My maths teacher ignored everyone in the class apart from those on his table of favourites and woe betide anyone that stepped out of line, made a noise or even asked a question. But no doubt those that were his favourites would think that he was exceptional and he was revered by parents and the head.

Yes, I appreciate that this is all likely true. And I definitely recognise the teacher in your last paragraph. The school ignored bullying, struggling children, kids with mental health. If you had a tough time emotionally you were ‘disciplined’ until they fell into line - I was one of those children and it messed me up, it still does. So yes, maybe this is why I find strictness unnecessary, especially having seen teachers who managed to deal with children without it.

So yes, maybe I am skewed in my point of view, but knowing how strictness can affect kids, I can’t agree that it’s the right course of action in every situation or that teachers who aren’t strict are not in control.

I think I’m going to have to leave this thread as it’s actually a lot.

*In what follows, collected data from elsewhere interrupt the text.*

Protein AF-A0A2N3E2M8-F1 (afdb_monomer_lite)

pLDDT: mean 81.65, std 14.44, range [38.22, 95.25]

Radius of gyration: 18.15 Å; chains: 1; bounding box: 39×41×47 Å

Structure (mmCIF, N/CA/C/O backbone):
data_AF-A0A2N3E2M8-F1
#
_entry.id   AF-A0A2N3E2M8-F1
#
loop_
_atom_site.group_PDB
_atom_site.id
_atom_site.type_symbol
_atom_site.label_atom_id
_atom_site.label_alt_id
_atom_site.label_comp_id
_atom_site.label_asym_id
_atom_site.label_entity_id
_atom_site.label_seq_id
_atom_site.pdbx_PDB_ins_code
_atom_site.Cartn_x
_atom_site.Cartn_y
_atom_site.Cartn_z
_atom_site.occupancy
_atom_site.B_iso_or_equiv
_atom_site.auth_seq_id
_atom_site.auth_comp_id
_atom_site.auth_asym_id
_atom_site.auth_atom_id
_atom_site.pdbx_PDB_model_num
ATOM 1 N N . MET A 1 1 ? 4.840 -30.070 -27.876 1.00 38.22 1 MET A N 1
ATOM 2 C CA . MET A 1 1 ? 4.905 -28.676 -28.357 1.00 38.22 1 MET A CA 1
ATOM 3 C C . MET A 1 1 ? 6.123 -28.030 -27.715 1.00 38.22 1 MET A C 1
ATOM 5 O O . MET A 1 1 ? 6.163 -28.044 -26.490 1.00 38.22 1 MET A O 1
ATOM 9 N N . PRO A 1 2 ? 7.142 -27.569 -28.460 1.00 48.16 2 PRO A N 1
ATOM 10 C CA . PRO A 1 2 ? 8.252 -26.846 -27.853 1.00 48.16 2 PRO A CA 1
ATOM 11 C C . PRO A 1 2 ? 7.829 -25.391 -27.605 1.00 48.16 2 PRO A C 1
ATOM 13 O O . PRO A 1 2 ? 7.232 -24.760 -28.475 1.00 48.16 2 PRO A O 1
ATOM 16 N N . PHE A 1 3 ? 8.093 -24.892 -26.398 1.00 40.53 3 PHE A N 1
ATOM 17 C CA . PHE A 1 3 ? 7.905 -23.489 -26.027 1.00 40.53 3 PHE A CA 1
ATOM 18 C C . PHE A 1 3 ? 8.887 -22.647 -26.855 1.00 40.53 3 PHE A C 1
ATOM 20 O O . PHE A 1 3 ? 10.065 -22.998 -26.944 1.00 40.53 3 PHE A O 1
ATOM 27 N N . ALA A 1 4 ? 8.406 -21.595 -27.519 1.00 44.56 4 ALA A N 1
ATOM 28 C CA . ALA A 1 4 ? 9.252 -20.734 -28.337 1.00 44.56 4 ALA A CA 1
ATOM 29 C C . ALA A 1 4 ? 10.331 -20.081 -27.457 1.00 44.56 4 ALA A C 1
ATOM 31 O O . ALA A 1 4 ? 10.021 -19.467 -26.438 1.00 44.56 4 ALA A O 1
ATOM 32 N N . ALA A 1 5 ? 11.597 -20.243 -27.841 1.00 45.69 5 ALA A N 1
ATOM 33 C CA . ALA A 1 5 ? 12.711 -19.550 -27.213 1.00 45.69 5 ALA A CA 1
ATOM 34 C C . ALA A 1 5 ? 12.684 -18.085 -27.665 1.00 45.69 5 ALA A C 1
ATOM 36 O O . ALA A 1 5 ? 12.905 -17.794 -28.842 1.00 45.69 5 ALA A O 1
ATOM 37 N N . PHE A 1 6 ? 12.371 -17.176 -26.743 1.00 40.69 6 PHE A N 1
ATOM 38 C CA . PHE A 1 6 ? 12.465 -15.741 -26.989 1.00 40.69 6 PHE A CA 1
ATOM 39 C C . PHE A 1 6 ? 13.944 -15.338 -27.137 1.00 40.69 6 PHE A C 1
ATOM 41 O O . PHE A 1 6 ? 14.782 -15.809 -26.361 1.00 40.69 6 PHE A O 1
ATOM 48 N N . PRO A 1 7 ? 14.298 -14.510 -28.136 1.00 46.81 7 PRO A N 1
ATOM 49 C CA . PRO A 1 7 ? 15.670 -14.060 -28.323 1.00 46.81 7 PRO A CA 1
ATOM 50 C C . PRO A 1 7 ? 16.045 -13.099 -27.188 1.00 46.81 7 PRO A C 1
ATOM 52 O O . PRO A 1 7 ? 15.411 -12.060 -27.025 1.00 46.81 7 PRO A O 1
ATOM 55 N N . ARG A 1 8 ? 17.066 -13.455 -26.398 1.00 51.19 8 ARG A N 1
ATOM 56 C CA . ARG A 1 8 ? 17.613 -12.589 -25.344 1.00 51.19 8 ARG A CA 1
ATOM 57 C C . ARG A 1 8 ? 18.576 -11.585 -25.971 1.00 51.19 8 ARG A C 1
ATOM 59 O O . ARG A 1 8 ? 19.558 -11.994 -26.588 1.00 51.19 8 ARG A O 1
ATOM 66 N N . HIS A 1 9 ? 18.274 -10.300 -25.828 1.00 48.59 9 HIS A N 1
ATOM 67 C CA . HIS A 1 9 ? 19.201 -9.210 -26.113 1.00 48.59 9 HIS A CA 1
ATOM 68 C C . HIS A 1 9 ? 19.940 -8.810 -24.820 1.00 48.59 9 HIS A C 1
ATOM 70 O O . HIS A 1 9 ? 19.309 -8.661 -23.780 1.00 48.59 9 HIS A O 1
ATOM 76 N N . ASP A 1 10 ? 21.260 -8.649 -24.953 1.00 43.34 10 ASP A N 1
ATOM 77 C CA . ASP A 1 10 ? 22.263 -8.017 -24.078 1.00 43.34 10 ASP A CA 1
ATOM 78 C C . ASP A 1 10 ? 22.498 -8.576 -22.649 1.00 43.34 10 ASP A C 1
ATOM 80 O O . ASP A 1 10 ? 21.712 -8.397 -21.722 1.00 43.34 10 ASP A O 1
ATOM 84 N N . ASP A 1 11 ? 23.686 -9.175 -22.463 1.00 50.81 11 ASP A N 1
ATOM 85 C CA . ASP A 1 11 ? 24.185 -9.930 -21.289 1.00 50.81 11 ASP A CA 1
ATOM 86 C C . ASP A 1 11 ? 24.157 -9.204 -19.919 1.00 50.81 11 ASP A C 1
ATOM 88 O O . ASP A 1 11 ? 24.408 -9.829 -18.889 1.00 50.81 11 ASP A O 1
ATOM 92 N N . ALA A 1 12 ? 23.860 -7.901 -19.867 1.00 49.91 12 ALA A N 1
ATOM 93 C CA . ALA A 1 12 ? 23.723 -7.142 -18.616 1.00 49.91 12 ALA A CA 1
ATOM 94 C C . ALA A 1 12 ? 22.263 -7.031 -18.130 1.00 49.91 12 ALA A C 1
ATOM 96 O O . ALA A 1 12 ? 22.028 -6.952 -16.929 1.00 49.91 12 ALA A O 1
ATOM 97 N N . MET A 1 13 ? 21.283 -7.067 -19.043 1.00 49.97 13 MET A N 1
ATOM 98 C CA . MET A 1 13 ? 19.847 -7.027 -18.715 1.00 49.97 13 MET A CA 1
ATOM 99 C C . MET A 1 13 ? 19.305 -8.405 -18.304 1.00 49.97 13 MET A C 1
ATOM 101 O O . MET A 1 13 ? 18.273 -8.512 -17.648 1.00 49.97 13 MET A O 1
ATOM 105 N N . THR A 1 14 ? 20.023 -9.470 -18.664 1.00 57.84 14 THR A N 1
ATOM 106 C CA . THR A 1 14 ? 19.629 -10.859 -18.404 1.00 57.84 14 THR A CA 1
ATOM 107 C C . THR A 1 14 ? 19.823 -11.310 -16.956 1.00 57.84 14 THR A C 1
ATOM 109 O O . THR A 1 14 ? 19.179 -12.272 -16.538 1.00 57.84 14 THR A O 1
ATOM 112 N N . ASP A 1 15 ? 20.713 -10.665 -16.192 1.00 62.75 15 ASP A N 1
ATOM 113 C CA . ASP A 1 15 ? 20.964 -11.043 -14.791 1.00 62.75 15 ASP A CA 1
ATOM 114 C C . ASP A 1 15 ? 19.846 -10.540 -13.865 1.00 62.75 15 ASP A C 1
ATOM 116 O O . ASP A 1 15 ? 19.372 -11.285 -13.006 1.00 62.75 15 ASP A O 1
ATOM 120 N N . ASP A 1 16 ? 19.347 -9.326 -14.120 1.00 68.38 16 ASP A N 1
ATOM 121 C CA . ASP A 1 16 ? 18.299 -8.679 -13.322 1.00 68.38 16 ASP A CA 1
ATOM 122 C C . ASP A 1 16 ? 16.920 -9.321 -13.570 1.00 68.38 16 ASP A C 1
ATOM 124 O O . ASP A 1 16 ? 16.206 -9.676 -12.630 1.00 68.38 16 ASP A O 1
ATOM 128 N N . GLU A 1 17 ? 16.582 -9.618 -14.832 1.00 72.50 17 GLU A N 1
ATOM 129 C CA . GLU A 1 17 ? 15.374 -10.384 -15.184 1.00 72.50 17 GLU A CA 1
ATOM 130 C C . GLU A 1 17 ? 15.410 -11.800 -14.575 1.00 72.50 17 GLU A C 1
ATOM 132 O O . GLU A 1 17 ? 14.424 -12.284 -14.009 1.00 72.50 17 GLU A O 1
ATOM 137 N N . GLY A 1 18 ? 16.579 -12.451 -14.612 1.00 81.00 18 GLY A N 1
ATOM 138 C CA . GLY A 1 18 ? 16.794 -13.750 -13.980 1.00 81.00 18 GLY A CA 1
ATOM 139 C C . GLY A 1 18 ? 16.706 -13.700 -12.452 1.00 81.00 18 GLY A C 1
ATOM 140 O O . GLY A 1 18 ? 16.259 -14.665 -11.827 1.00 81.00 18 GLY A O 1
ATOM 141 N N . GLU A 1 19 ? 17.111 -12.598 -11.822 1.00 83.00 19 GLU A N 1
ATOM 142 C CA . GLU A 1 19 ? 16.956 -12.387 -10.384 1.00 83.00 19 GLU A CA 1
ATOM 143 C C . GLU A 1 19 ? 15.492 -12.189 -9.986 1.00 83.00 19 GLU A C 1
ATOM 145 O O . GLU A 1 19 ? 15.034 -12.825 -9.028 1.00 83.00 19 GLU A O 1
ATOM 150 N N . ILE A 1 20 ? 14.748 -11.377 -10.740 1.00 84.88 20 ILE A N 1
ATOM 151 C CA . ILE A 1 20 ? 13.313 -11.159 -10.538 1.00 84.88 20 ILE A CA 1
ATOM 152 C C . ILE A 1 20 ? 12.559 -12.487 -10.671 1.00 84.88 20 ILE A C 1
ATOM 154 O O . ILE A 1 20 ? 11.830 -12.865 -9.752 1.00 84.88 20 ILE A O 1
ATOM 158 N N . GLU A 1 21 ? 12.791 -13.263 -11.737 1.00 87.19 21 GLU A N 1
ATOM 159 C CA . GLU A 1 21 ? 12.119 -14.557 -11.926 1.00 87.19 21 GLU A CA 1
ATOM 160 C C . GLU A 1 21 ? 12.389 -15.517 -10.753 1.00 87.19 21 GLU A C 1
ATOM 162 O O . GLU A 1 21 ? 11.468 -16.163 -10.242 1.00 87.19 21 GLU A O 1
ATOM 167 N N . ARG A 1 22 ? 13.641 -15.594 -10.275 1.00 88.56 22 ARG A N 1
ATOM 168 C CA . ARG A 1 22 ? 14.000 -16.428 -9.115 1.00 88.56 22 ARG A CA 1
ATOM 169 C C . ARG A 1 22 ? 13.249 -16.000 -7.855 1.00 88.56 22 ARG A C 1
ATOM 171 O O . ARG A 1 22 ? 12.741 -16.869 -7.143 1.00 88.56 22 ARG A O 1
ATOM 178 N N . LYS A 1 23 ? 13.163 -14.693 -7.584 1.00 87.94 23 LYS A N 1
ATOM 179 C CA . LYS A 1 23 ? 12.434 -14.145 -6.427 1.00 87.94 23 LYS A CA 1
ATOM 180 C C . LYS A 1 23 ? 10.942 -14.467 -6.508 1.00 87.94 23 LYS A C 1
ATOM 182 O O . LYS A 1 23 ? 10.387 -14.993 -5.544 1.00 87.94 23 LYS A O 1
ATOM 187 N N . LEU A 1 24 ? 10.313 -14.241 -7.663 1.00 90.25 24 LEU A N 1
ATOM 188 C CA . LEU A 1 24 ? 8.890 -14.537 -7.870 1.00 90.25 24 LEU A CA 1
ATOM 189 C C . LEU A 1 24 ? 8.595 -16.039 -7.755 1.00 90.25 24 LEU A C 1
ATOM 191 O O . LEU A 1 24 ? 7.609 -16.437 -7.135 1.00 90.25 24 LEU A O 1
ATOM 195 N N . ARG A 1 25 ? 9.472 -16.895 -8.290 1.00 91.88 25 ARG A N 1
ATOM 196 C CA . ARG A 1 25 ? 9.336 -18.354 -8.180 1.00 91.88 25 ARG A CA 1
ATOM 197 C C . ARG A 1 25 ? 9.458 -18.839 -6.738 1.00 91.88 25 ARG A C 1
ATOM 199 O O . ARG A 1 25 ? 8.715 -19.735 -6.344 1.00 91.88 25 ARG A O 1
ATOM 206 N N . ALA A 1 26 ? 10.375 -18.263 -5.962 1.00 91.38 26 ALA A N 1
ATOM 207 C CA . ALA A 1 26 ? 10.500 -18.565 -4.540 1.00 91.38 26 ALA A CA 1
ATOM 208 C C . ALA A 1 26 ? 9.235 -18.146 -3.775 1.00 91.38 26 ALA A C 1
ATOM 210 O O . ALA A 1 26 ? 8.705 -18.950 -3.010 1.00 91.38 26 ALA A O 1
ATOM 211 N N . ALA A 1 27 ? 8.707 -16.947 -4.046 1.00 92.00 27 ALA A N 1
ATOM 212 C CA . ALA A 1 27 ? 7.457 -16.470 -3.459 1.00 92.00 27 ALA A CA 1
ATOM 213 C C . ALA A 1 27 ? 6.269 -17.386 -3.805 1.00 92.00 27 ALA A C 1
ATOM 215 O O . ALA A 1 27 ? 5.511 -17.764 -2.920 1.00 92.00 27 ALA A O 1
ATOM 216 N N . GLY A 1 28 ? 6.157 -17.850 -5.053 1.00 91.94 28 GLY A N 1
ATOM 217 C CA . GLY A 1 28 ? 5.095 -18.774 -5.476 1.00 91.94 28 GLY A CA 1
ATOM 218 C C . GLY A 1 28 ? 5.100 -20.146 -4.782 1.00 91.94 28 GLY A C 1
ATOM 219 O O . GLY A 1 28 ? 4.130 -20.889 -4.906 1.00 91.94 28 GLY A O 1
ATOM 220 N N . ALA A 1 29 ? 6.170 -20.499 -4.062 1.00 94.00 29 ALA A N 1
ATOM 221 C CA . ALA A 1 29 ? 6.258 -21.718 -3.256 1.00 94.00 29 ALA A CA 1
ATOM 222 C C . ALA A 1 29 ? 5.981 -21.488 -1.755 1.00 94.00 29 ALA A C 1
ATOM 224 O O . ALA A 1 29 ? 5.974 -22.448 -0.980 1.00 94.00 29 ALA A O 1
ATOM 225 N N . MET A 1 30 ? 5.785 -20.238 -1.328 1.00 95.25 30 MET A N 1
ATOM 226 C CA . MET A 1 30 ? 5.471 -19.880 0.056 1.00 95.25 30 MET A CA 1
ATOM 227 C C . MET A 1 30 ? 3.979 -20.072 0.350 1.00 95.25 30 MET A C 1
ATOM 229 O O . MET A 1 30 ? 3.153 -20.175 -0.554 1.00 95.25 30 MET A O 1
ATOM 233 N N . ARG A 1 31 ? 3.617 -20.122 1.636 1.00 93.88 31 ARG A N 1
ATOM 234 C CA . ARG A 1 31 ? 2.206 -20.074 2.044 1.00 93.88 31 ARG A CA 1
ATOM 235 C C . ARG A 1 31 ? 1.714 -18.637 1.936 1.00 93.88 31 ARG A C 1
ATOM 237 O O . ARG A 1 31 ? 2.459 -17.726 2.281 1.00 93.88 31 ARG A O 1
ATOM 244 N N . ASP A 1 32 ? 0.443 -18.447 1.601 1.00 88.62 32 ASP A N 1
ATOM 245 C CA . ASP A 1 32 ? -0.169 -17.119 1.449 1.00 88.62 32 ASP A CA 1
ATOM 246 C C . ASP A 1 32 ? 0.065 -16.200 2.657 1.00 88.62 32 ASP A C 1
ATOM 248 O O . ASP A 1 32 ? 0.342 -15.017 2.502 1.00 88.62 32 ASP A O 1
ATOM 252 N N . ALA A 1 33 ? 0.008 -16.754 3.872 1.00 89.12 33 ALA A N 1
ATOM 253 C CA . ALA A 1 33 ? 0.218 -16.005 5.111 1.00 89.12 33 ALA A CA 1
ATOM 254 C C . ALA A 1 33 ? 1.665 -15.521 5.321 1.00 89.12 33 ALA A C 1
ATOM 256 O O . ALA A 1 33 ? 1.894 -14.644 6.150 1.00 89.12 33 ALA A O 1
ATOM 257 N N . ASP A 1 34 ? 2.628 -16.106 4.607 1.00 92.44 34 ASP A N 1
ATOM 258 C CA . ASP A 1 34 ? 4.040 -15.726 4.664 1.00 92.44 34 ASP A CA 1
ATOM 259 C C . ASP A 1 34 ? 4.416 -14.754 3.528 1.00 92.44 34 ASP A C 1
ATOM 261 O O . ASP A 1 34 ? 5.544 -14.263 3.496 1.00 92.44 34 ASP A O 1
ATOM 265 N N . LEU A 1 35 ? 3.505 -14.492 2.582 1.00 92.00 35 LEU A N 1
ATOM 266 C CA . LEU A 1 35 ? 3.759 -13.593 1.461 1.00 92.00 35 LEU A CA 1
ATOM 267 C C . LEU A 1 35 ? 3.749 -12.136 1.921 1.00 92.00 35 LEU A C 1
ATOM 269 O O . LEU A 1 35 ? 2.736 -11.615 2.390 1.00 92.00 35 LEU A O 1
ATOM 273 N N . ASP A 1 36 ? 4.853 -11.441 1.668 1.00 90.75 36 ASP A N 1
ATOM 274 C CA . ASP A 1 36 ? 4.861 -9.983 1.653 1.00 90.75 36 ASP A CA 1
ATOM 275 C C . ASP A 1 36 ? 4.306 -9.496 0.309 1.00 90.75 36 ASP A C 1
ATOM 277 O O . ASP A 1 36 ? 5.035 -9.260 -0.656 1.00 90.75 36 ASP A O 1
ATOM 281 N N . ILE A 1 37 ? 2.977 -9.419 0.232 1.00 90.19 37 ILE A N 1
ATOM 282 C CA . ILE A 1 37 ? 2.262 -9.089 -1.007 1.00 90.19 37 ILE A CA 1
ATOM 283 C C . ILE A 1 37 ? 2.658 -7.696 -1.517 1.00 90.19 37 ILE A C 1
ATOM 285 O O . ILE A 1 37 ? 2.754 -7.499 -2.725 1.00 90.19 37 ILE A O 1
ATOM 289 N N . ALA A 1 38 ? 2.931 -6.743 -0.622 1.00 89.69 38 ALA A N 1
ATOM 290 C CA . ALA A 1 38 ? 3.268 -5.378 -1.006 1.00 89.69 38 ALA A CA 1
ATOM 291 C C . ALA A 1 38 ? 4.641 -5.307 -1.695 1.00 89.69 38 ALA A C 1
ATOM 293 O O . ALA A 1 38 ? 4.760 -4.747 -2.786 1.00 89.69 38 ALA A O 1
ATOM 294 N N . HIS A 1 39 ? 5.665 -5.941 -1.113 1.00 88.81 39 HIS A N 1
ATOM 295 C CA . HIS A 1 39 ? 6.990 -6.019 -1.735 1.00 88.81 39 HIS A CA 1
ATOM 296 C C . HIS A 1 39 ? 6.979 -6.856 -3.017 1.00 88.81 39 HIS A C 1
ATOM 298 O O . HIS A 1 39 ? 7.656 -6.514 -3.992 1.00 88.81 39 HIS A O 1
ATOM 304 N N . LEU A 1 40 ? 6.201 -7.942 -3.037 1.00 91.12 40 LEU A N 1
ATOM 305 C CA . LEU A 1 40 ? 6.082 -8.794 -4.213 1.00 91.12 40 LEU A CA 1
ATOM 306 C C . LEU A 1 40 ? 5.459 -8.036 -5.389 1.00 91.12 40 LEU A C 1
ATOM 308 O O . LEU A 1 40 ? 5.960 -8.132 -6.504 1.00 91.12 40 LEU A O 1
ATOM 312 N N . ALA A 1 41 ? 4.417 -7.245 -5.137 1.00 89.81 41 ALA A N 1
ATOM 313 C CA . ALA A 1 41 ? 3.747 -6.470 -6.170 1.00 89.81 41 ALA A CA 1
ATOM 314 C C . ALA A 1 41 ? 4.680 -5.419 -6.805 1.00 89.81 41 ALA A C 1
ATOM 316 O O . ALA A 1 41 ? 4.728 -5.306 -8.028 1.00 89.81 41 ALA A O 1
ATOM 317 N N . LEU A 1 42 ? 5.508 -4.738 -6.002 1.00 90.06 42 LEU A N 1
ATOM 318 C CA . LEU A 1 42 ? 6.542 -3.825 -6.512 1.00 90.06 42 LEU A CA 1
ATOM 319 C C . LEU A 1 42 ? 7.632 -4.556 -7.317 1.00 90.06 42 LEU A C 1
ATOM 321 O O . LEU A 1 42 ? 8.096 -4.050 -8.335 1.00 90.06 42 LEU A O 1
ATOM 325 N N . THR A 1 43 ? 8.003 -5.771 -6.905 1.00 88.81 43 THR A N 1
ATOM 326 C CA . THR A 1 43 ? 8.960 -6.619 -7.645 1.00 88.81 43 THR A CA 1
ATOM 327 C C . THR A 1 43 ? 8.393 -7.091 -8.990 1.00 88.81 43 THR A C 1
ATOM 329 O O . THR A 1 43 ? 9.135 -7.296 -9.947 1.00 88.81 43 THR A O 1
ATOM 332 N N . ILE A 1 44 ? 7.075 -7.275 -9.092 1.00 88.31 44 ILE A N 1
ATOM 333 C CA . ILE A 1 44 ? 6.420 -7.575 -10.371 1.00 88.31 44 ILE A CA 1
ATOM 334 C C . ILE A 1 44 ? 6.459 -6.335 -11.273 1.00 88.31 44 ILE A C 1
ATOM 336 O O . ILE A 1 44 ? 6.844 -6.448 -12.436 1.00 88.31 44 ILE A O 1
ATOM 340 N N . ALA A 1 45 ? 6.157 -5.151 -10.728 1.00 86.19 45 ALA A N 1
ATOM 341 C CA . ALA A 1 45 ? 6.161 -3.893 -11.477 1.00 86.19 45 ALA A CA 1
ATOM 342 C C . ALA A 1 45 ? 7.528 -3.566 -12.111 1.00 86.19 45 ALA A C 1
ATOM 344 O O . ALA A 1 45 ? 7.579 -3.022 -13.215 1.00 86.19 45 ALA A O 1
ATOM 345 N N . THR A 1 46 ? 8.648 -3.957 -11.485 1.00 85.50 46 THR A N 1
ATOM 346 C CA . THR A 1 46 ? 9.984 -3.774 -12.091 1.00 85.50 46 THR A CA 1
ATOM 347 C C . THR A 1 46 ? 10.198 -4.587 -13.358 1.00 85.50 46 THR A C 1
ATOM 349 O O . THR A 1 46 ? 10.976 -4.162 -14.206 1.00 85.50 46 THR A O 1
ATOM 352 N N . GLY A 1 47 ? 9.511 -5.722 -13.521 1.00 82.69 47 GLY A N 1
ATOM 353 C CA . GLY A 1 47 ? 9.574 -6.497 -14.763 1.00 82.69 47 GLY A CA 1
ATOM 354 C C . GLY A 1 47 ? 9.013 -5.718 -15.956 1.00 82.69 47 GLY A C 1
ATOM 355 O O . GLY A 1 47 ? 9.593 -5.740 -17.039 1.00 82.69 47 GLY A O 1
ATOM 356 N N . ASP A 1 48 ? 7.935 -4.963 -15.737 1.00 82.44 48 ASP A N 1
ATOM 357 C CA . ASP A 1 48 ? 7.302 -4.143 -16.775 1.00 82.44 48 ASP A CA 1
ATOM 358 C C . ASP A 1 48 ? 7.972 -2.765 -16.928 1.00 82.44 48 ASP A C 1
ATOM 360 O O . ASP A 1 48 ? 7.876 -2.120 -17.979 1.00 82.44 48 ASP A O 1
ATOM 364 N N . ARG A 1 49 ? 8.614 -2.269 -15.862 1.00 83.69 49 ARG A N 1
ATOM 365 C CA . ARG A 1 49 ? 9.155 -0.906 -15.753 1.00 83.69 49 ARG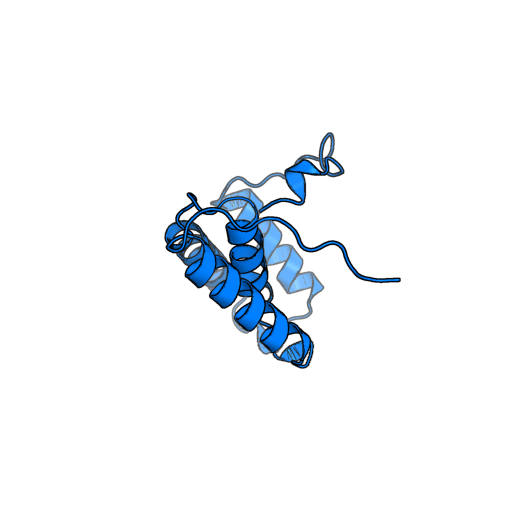 A CA 1
ATOM 366 C C . ARG A 1 49 ? 10.526 -0.902 -15.048 1.00 83.69 49 ARG A C 1
ATOM 368 O O . ARG A 1 49 ? 10.637 -0.362 -13.946 1.00 83.69 49 ARG A O 1
ATOM 375 N N . PRO A 1 50 ? 11.586 -1.438 -15.679 1.00 80.44 50 PRO A N 1
ATOM 376 C CA . PRO A 1 50 ? 12.896 -1.606 -15.036 1.00 80.44 50 PRO A CA 1
ATOM 377 C C . PRO A 1 50 ? 13.568 -0.280 -14.647 1.00 80.44 50 PRO A C 1
ATOM 379 O O . PRO A 1 50 ? 14.354 -0.230 -13.708 1.00 80.44 50 PRO A O 1
ATOM 382 N N . ASP A 1 51 ? 13.219 0.819 -15.322 1.00 85.25 51 ASP A N 1
ATOM 383 C CA . ASP A 1 51 ? 13.789 2.145 -15.056 1.00 85.25 51 ASP A CA 1
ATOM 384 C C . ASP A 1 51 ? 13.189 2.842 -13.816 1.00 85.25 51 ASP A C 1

EnidSpyton · 06/09/2024 21:21

Combattingthemoaners · 06/09/2024 20:52

“I’ve finished this page what shall I do?”

“Shall I write the long date or short date?”

holds book into the air and shouts ”Do you think I should start this lesson on this page or go onto the next one?”

”How many lines should I leave after the title?”

x30 every.single.lesson. Don’t even get me started on sticking something in their book!

😂😂😂

'I've finished the page what shall I do?' drives me insane every.single September.

What have they been doing in Year 6 that they don't know what to do when they get to the end of the page in their exercise book?! It beggars belief.

My usual response is 'oh dear, you'll have to write on the table then, won't you?' Cue lots of shocked little faces...

Only those of us who have to break in Year 7s every year truly get it! Sending solidarity!

Waterboatlass · 06/09/2024 21:22

Don't speak to the school (certainly not yet). Tell her to give it a chance, stick with it, do the work to the best of her ability, think things through herself and if she has a question ask with confidence. It's fine to ask questions. Some of the absolute best teachers I had were absolute tartars but it worked well for them as less time was spend on discipline and we learnt a lot of their subjects. Some of the best They were actually fantastic people and really funny too when routine got settled. Let her do their job and see how it goes. Reassure her it isn't personal and teachers have different methods for managing the class.